Once councilors adopt the resolution on Wescott’s resignation, it clears the way to begin the process to fill her vacant seat. That process was established in 2007 when Wescott’s father-in-law, Dee Wescott, resigned as the city’s first mayor due to his failing health. The process calls for candidates to submit their applications to City Hall, councilors to interview candidates during a council meeting and then vote on whom to appoint.

The council also was expected to consider during its Thursday, May 30, work session a proposal by new councilor Bill Wehr to restore the mayor’s authority to set meeting agendas. That power was given to the city manager as part of a rewrite of City Council rules last December.

It’s all in the wake of last Friday’s 5-2 vote by which the council approved a severance agreement with Baker.
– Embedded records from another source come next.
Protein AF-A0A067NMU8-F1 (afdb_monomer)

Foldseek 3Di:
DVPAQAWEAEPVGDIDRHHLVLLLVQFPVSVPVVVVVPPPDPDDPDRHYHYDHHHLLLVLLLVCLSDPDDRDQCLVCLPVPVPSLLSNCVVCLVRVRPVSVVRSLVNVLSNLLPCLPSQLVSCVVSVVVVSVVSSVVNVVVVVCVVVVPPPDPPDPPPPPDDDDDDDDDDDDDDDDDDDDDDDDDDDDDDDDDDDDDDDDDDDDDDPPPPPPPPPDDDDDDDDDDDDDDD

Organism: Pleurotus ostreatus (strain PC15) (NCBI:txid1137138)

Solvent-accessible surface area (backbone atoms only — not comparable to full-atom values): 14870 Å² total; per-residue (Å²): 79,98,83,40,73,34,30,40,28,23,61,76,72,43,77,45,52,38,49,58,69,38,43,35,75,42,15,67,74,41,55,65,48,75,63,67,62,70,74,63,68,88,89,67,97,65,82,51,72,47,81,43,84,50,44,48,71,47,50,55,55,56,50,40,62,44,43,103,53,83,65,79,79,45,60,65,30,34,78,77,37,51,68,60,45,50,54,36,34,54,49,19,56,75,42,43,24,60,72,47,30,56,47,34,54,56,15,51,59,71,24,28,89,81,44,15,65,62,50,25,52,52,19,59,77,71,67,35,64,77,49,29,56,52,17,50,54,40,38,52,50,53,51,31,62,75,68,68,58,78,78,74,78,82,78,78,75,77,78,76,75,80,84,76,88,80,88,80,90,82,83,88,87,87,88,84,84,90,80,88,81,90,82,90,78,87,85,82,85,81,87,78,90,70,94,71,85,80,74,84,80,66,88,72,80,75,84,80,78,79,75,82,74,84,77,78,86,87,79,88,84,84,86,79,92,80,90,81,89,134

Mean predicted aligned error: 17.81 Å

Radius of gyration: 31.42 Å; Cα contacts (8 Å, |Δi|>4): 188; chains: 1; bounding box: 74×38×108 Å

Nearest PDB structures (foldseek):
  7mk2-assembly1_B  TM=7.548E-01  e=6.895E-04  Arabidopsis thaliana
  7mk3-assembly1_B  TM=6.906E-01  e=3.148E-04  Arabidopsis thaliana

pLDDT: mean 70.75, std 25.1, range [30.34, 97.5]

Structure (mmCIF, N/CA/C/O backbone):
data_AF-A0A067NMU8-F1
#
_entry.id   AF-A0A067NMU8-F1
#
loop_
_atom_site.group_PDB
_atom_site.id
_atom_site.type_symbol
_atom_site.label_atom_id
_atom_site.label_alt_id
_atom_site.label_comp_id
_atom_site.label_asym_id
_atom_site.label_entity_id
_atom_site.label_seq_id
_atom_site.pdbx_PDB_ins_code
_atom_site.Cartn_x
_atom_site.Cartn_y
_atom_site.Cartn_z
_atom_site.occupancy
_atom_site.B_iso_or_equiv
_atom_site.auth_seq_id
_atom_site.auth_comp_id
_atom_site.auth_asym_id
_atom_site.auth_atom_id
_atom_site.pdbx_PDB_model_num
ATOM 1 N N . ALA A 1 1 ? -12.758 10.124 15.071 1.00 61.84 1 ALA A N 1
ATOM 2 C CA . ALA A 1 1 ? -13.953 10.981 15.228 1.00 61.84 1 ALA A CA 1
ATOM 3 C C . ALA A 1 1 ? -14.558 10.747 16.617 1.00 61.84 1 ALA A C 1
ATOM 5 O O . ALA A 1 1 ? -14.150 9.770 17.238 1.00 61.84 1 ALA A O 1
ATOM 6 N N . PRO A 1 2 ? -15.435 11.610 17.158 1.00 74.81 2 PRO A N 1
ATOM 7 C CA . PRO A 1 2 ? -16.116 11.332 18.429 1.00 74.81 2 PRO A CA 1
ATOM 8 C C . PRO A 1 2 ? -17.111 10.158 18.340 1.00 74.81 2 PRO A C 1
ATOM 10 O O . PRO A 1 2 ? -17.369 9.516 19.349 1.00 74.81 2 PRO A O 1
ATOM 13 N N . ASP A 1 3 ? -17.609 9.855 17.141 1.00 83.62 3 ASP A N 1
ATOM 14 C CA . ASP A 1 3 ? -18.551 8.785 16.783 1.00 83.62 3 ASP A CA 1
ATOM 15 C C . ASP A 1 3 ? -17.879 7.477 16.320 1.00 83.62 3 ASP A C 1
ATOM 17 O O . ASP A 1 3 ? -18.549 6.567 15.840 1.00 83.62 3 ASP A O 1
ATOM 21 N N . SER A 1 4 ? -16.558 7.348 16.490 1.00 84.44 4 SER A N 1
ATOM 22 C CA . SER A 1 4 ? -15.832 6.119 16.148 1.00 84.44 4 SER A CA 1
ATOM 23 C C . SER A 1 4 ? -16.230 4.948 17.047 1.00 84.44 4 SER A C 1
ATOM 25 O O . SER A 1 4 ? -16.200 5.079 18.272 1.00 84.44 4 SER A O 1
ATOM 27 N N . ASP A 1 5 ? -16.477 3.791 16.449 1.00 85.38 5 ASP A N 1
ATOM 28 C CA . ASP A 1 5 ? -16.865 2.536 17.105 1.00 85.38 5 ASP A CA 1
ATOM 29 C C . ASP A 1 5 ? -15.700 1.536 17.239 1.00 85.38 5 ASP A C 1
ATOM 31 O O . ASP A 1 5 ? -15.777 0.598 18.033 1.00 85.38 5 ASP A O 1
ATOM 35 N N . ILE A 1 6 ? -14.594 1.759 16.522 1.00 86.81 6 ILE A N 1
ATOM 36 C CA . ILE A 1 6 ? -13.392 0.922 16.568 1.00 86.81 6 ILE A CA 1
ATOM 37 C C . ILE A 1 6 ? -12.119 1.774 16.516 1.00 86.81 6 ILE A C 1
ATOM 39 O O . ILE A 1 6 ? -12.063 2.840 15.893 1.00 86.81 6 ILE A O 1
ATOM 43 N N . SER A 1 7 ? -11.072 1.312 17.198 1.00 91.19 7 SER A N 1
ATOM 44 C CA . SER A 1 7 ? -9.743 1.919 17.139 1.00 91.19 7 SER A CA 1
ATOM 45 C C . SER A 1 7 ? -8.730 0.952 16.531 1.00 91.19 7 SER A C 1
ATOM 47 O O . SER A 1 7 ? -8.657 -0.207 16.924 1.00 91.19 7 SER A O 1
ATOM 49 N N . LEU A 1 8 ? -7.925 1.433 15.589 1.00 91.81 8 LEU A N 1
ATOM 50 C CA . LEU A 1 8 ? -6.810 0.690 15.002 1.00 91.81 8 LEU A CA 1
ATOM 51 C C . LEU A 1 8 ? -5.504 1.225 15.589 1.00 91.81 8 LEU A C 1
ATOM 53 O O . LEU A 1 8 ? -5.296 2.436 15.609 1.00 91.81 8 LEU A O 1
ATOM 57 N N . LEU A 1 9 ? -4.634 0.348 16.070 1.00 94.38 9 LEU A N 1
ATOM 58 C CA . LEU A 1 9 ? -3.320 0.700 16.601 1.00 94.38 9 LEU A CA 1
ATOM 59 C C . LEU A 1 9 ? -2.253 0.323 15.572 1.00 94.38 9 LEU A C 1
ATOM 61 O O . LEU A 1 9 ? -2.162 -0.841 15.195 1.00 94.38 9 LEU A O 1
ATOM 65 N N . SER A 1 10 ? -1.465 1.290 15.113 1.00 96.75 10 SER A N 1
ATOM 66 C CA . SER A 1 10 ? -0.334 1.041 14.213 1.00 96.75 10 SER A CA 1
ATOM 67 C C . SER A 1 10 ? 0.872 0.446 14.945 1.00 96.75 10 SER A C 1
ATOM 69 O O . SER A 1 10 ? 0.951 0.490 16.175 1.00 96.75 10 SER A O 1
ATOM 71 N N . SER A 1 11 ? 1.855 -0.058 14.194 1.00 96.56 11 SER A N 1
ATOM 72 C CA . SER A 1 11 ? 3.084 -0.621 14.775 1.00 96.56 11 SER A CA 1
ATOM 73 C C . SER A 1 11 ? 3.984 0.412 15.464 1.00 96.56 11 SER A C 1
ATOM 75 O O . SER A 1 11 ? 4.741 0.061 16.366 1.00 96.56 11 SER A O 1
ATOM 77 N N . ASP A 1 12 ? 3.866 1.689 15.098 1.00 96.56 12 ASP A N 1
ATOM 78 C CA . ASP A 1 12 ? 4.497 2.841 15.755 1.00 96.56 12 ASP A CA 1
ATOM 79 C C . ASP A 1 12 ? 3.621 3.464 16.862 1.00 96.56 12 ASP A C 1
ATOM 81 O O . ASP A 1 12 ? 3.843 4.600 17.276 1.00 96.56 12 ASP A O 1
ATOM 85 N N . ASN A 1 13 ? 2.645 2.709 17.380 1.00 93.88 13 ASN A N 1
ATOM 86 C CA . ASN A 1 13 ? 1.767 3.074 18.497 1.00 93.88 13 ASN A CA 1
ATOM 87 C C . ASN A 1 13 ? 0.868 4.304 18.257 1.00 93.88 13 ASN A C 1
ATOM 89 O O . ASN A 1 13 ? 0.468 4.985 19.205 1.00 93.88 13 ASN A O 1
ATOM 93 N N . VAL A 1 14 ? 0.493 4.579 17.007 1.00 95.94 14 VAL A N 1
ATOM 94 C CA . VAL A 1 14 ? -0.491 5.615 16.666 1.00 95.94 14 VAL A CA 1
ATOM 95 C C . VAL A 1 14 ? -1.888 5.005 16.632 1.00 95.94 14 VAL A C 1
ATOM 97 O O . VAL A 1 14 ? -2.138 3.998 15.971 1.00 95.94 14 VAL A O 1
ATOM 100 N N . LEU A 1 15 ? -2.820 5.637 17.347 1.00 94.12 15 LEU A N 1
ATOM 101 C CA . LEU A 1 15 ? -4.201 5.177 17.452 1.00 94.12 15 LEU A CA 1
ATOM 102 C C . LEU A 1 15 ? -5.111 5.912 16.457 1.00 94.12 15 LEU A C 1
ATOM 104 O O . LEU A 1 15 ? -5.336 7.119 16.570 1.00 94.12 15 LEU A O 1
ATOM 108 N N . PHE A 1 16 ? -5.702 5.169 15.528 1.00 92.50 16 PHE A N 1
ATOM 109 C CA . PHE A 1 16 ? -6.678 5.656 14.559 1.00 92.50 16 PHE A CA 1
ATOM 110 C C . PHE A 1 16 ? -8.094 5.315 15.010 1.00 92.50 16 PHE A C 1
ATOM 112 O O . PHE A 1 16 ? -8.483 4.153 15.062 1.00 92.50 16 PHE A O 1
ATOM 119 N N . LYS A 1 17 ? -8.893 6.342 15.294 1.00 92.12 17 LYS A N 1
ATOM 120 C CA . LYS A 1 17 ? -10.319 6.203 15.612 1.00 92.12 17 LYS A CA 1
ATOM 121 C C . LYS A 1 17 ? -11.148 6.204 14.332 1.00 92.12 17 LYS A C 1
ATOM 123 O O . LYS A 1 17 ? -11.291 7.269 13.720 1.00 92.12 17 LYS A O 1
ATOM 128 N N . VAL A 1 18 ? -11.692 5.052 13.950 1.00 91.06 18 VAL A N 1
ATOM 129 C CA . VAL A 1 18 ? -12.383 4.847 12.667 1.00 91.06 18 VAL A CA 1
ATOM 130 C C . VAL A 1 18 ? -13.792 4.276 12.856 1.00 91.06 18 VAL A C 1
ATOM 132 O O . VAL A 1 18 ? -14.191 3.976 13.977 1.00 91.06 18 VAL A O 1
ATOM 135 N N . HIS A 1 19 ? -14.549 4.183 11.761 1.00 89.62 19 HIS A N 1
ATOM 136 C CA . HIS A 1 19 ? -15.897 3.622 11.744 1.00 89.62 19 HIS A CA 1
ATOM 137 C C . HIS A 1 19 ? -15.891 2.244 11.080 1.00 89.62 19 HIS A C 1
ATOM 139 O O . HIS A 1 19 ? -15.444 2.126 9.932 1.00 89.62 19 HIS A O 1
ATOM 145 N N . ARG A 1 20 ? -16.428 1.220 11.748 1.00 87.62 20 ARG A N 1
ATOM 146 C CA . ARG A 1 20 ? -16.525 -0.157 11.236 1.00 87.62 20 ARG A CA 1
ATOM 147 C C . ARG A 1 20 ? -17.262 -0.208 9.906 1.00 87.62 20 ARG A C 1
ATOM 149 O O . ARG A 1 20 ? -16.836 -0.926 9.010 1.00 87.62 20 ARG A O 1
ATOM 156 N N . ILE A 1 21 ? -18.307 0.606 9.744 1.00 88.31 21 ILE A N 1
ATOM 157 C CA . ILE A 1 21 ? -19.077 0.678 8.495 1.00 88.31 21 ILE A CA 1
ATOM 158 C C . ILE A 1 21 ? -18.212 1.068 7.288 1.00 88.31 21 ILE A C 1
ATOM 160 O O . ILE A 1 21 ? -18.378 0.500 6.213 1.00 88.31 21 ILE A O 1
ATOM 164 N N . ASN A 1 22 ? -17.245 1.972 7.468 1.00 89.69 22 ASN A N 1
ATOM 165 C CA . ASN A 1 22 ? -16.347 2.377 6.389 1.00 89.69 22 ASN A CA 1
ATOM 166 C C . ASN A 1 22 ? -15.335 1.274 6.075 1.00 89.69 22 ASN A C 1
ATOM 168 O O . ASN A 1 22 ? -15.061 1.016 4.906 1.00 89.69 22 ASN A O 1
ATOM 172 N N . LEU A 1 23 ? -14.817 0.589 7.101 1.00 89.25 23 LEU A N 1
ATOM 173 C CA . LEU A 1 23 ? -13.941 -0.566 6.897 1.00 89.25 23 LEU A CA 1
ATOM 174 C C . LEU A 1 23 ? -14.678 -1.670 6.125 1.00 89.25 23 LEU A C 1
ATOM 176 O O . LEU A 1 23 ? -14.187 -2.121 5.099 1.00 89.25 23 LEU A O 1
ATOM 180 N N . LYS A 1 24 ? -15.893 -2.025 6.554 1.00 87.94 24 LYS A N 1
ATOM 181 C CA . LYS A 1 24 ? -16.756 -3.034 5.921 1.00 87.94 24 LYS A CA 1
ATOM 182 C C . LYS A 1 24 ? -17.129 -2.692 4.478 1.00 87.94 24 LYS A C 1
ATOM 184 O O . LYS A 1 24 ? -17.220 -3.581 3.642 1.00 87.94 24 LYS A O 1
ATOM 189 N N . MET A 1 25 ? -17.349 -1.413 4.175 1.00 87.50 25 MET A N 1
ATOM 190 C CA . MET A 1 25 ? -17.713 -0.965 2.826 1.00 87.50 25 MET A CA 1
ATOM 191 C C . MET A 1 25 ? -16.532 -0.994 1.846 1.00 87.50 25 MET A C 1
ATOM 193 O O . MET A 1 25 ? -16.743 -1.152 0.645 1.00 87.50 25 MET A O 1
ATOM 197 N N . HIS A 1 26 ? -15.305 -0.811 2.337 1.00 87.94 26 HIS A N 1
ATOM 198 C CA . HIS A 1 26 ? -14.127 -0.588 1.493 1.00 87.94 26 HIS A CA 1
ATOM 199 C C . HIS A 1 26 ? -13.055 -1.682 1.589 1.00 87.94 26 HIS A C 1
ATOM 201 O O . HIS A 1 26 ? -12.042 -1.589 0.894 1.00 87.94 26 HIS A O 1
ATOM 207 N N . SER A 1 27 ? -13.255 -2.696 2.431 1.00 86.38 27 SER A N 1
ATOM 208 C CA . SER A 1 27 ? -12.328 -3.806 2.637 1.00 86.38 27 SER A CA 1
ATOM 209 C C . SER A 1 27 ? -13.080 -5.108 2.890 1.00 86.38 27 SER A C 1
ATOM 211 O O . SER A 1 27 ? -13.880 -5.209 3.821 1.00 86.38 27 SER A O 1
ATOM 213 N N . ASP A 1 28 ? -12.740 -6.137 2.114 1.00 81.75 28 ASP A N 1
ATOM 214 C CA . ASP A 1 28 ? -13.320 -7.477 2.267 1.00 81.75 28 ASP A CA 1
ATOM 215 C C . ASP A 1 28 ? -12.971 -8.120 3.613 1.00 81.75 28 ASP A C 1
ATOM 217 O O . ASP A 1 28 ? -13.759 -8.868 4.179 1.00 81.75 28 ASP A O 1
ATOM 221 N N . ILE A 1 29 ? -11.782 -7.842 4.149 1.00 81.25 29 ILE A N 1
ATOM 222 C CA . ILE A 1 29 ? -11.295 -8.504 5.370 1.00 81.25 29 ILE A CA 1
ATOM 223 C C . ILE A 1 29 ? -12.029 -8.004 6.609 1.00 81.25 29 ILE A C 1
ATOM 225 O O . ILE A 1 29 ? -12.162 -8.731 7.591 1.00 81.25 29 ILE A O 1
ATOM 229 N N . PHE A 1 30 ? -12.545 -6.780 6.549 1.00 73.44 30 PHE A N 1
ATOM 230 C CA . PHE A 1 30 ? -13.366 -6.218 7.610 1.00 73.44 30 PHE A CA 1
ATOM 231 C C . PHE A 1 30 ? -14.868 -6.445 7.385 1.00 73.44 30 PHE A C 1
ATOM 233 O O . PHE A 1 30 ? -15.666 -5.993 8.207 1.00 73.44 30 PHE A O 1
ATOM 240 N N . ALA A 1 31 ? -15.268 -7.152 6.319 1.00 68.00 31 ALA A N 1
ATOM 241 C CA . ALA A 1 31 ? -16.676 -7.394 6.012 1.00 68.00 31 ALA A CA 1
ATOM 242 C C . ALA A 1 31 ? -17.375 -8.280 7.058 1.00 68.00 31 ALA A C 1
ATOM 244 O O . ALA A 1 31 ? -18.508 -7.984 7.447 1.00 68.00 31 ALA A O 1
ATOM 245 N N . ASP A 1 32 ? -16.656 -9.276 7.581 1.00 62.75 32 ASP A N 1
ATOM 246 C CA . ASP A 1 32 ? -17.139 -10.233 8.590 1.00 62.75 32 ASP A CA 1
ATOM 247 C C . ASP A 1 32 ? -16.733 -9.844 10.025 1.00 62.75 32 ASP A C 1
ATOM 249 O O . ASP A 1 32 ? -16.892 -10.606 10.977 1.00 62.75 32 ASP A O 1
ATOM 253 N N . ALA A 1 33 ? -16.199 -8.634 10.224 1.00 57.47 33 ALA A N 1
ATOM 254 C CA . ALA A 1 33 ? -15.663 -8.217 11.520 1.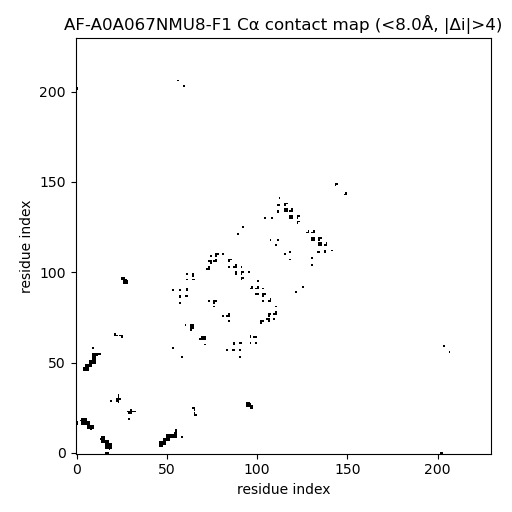00 57.47 33 ALA A CA 1
ATOM 255 C C . ALA A 1 33 ? -16.733 -8.067 12.622 1.00 57.47 33 ALA A C 1
ATOM 257 O O . ALA A 1 33 ? -16.373 -7.907 13.789 1.00 57.47 33 ALA A O 1
ATOM 258 N N . ASP A 1 34 ? -18.024 -8.115 12.281 1.00 56.03 34 ASP A N 1
ATOM 259 C CA . ASP A 1 34 ? -19.124 -8.147 13.254 1.00 56.03 34 ASP A CA 1
ATOM 260 C C . ASP A 1 34 ? -19.057 -9.409 14.144 1.00 56.03 34 ASP A C 1
ATOM 262 O O . ASP A 1 34 ? -19.388 -9.342 15.329 1.00 56.03 34 ASP A O 1
ATOM 266 N N . ASP A 1 35 ? -18.503 -10.521 13.644 1.00 52.19 35 ASP A N 1
ATOM 267 C CA . ASP A 1 35 ? -18.342 -11.760 14.419 1.00 52.19 35 ASP A CA 1
ATOM 268 C C . ASP A 1 35 ? -17.196 -11.683 15.441 1.00 52.19 35 ASP A C 1
ATOM 270 O O . ASP A 1 35 ? -17.239 -12.335 16.487 1.00 52.19 35 ASP A O 1
ATOM 274 N N . ILE A 1 36 ? -16.199 -10.821 15.216 1.00 51.97 36 ILE A N 1
ATOM 275 C CA . ILE A 1 36 ? -15.051 -10.633 16.124 1.00 51.97 36 ILE A CA 1
ATOM 276 C C . ILE A 1 36 ? -15.493 -9.962 17.441 1.00 51.97 36 ILE A C 1
ATOM 278 O O . ILE A 1 36 ? -14.872 -10.148 18.490 1.00 51.97 36 ILE A O 1
ATOM 282 N N . SER A 1 37 ? -16.632 -9.259 17.428 1.00 50.41 37 SER A N 1
ATOM 283 C CA . SER A 1 37 ? -17.250 -8.664 18.619 1.00 50.41 37 SER A CA 1
ATOM 284 C C . SER A 1 37 ? -17.822 -9.701 19.597 1.00 50.41 37 SER A C 1
ATOM 286 O O . SER A 1 37 ? -18.063 -9.361 20.759 1.00 50.41 37 SER A O 1
ATOM 288 N N . THR A 1 38 ? -18.070 -10.945 19.175 1.00 45.22 38 THR A N 1
ATOM 289 C CA . THR A 1 38 ? -18.774 -11.936 20.016 1.00 45.22 38 THR A CA 1
ATOM 290 C C . THR A 1 38 ? -17.882 -12.632 21.047 1.00 45.22 38 THR A C 1
ATOM 292 O O . THR A 1 38 ? -18.396 -13.209 22.004 1.00 45.22 38 THR A O 1
ATOM 295 N N . PHE A 1 39 ? -16.554 -12.504 20.944 1.00 45.59 39 PHE A N 1
ATOM 296 C CA . PHE A 1 39 ? -15.621 -13.018 21.959 1.00 45.59 39 PHE A CA 1
ATOM 297 C C . PHE A 1 39 ? -15.396 -12.073 23.147 1.00 45.59 39 PHE A C 1
ATOM 299 O O . PHE A 1 39 ? -14.650 -12.417 24.067 1.00 45.59 39 PHE A O 1
ATOM 306 N N . LYS A 1 40 ? -16.057 -10.906 23.188 1.00 48.12 40 LYS A N 1
ATOM 307 C CA . LYS A 1 40 ? -16.107 -10.098 24.411 1.00 48.12 40 LYS A CA 1
ATOM 308 C C . LYS A 1 40 ? -17.049 -10.768 25.405 1.00 48.12 40 LYS A C 1
ATOM 310 O O . LYS A 1 40 ? -18.252 -10.519 25.433 1.00 48.12 40 LYS A O 1
ATOM 315 N N . THR A 1 41 ? -16.466 -11.624 26.237 1.00 41.47 41 THR A N 1
ATOM 316 C CA . THR A 1 41 ? -17.028 -12.053 27.512 1.00 41.47 41 THR A CA 1
ATOM 317 C C . THR A 1 41 ? -17.631 -10.845 28.224 1.00 41.47 41 THR A C 1
ATOM 319 O O . THR A 1 41 ? -16.983 -9.817 28.422 1.00 41.47 41 THR A O 1
ATOM 322 N N . SER A 1 42 ? -18.909 -10.986 28.558 1.00 48.34 42 SER A N 1
ATOM 323 C CA . SER A 1 42 ? -19.688 -10.145 29.461 1.00 48.34 42 SER A CA 1
ATOM 324 C C . SER A 1 42 ? -18.834 -9.332 30.450 1.00 48.34 42 SER A C 1
ATOM 326 O O . SER A 1 42 ? -18.087 -9.920 31.233 1.00 48.34 42 SER A O 1
ATOM 328 N N . ASN A 1 43 ? -19.048 -8.009 30.473 1.00 49.50 43 ASN A N 1
ATOM 329 C CA . ASN A 1 43 ? -18.691 -7.056 31.546 1.00 49.50 43 ASN A CA 1
ATOM 330 C C . ASN A 1 43 ? -17.451 -6.157 31.395 1.00 49.50 43 ASN A C 1
ATOM 332 O O . ASN A 1 43 ? -16.992 -5.606 32.397 1.00 49.50 43 ASN A O 1
ATOM 336 N N . GLN A 1 44 ? -16.941 -5.893 30.191 1.00 47.41 44 GLN A N 1
ATOM 337 C CA . GLN A 1 44 ? -15.977 -4.797 30.001 1.00 47.41 44 GLN A CA 1
ATOM 338 C C . GLN A 1 44 ? -16.350 -3.946 28.785 1.00 47.41 44 GLN A C 1
ATOM 340 O O . GLN A 1 44 ? -16.168 -4.343 27.637 1.00 47.41 44 GLN A O 1
ATOM 345 N N . GLN A 1 45 ? -16.830 -2.732 29.054 1.00 55.75 45 GLN A N 1
ATOM 346 C CA . GLN A 1 45 ? -17.056 -1.656 28.086 1.00 55.75 45 GLN A CA 1
ATOM 347 C C . GLN A 1 45 ? -15.719 -1.044 27.633 1.00 55.75 45 GLN A C 1
ATOM 349 O O . GLN A 1 45 ? -15.533 0.169 27.628 1.00 55.75 45 GLN A O 1
ATOM 354 N N . ALA A 1 46 ? -14.735 -1.895 27.338 1.00 59.22 46 ALA A N 1
ATOM 355 C CA . ALA A 1 46 ? -13.438 -1.465 26.858 1.00 59.22 46 ALA A CA 1
ATOM 356 C C . ALA A 1 46 ? -13.537 -1.164 25.351 1.00 59.22 46 ALA A C 1
ATOM 358 O O . ALA A 1 46 ? -14.107 -1.979 24.603 1.00 59.22 46 ALA A O 1
ATOM 359 N N . PRO A 1 47 ? -12.996 -0.015 24.896 1.00 66.38 47 PRO A N 1
ATOM 360 C CA . PRO A 1 47 ? -12.952 0.318 23.479 1.00 66.38 47 PRO A CA 1
ATOM 361 C C . PRO A 1 47 ? -12.227 -0.796 22.724 1.00 66.38 47 PRO A C 1
ATOM 363 O O . PRO A 1 47 ? -11.201 -1.304 23.174 1.00 66.38 47 PRO A O 1
ATOM 366 N N . GLU A 1 48 ? -12.793 -1.225 21.601 1.00 82.06 48 GLU A N 1
ATOM 367 C CA . GLU A 1 48 ? -12.159 -2.225 20.750 1.00 82.06 48 GLU A CA 1
ATOM 368 C C . GLU A 1 48 ? -10.919 -1.624 20.093 1.00 82.06 48 GLU A C 1
ATOM 370 O O . GLU A 1 48 ? -11.016 -0.623 19.379 1.00 82.06 48 GLU A O 1
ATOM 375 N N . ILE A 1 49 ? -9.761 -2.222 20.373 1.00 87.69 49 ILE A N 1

He will receive the same severance package he’d have gotten if the council had fired him — worth $321,620, or 15 percent of the city’s cash assets.

Two councilors who had been vocal supporters of Baker — Wescott and Jim DeYoung — voted in favor of the agreement, along with Mayor Steve Spinnett, Council President Andrew Jackman and Councilor Mel O’Brien.

Wescott, while on the verge of tears, said her yes vote would be her last act on the council, then apologized to Baker for “bringing him to this hellhole of a city.”

With that, she said, “I am done,” grabbed her coat and left the council meeting.

Baker, who was not at the meeting, will receive one year of severance pay and will be paid for the remainder of his contract, which extends through 2014, as well as a year of health benefits.

The separation agreement also doubles as a release agreement, preventing Baker from suing the city and vice versa.

When Baker came from Kansas City, Mo., to start the job on July 9, 2012, the severance package was far less generous. However, five months ago outgoing city councilors approved a new package in order to avoid costly ligation stemming from defamatory statements Spinnett made about Baker following an investigation involving Spinnett’s wife.

Just two months into the job, Baker received a report from city staff that the mayor’s wife appeared to use a cell phone to take photos or images of confidential code enforcement documents containing a Damascus resident’s personal information. The documents were lying on a city employee’s desk at City Hall.

Baker reported the allegation to the Clackamas County Sheriff’s Office.

Detectives investigated and found no evidence of criminal conduct or wrongdoing of such photos being taken on or deleted from her cell phone.

During last Friday’s meeting, councilors Randy Shannon and Wehr voted against the agreement but for vastly different reasons. Shannon said the move was part of the mayor’s retribution against the city manager, a move that was aided and abetted by two other councilors.

“This is why the city manager can no longer do his job,” Shannon said.

Wehr, however, objected to the timing of the vote, saying that he wanted more time to review the agreement. He also thought the matter could be handled during a meeting already scheduled for Tuesday, May 28, instead of a special emergency city council meeting that councilors learned of just one hour before it took place.

Councilor Jim DeYoung, who joined the council in January, said he did not support efforts to oust Baker but voted for the separation agreement because it’s what Baker wanted.

He went on to say that the process was so flawed, he is considering resigning, in part because of the council’s failure to uphold its end of Baker’s renegotiated contract, which required a review by Jan. 9.

That never happened.

“I personally failed him, and I apologize to him and to all of you,” DeYoung told the crowd of about 30 people in the audience.

Citizens at last Friday’s meeting expressed outrage at Baker’s forced departure and said it would further fuel an effort to disincorporate Damascus, a rural community that residents voted to incorporate as a city in 2004.

Volunteers are gathering the signatures needed to place the matter on the November ballot.

The uncertainty such a proposition poses for the city’s future is one reason why the council is leaning toward appointing an interim city manager as opposed to recruiting for a permanent replacement, Spinnett said.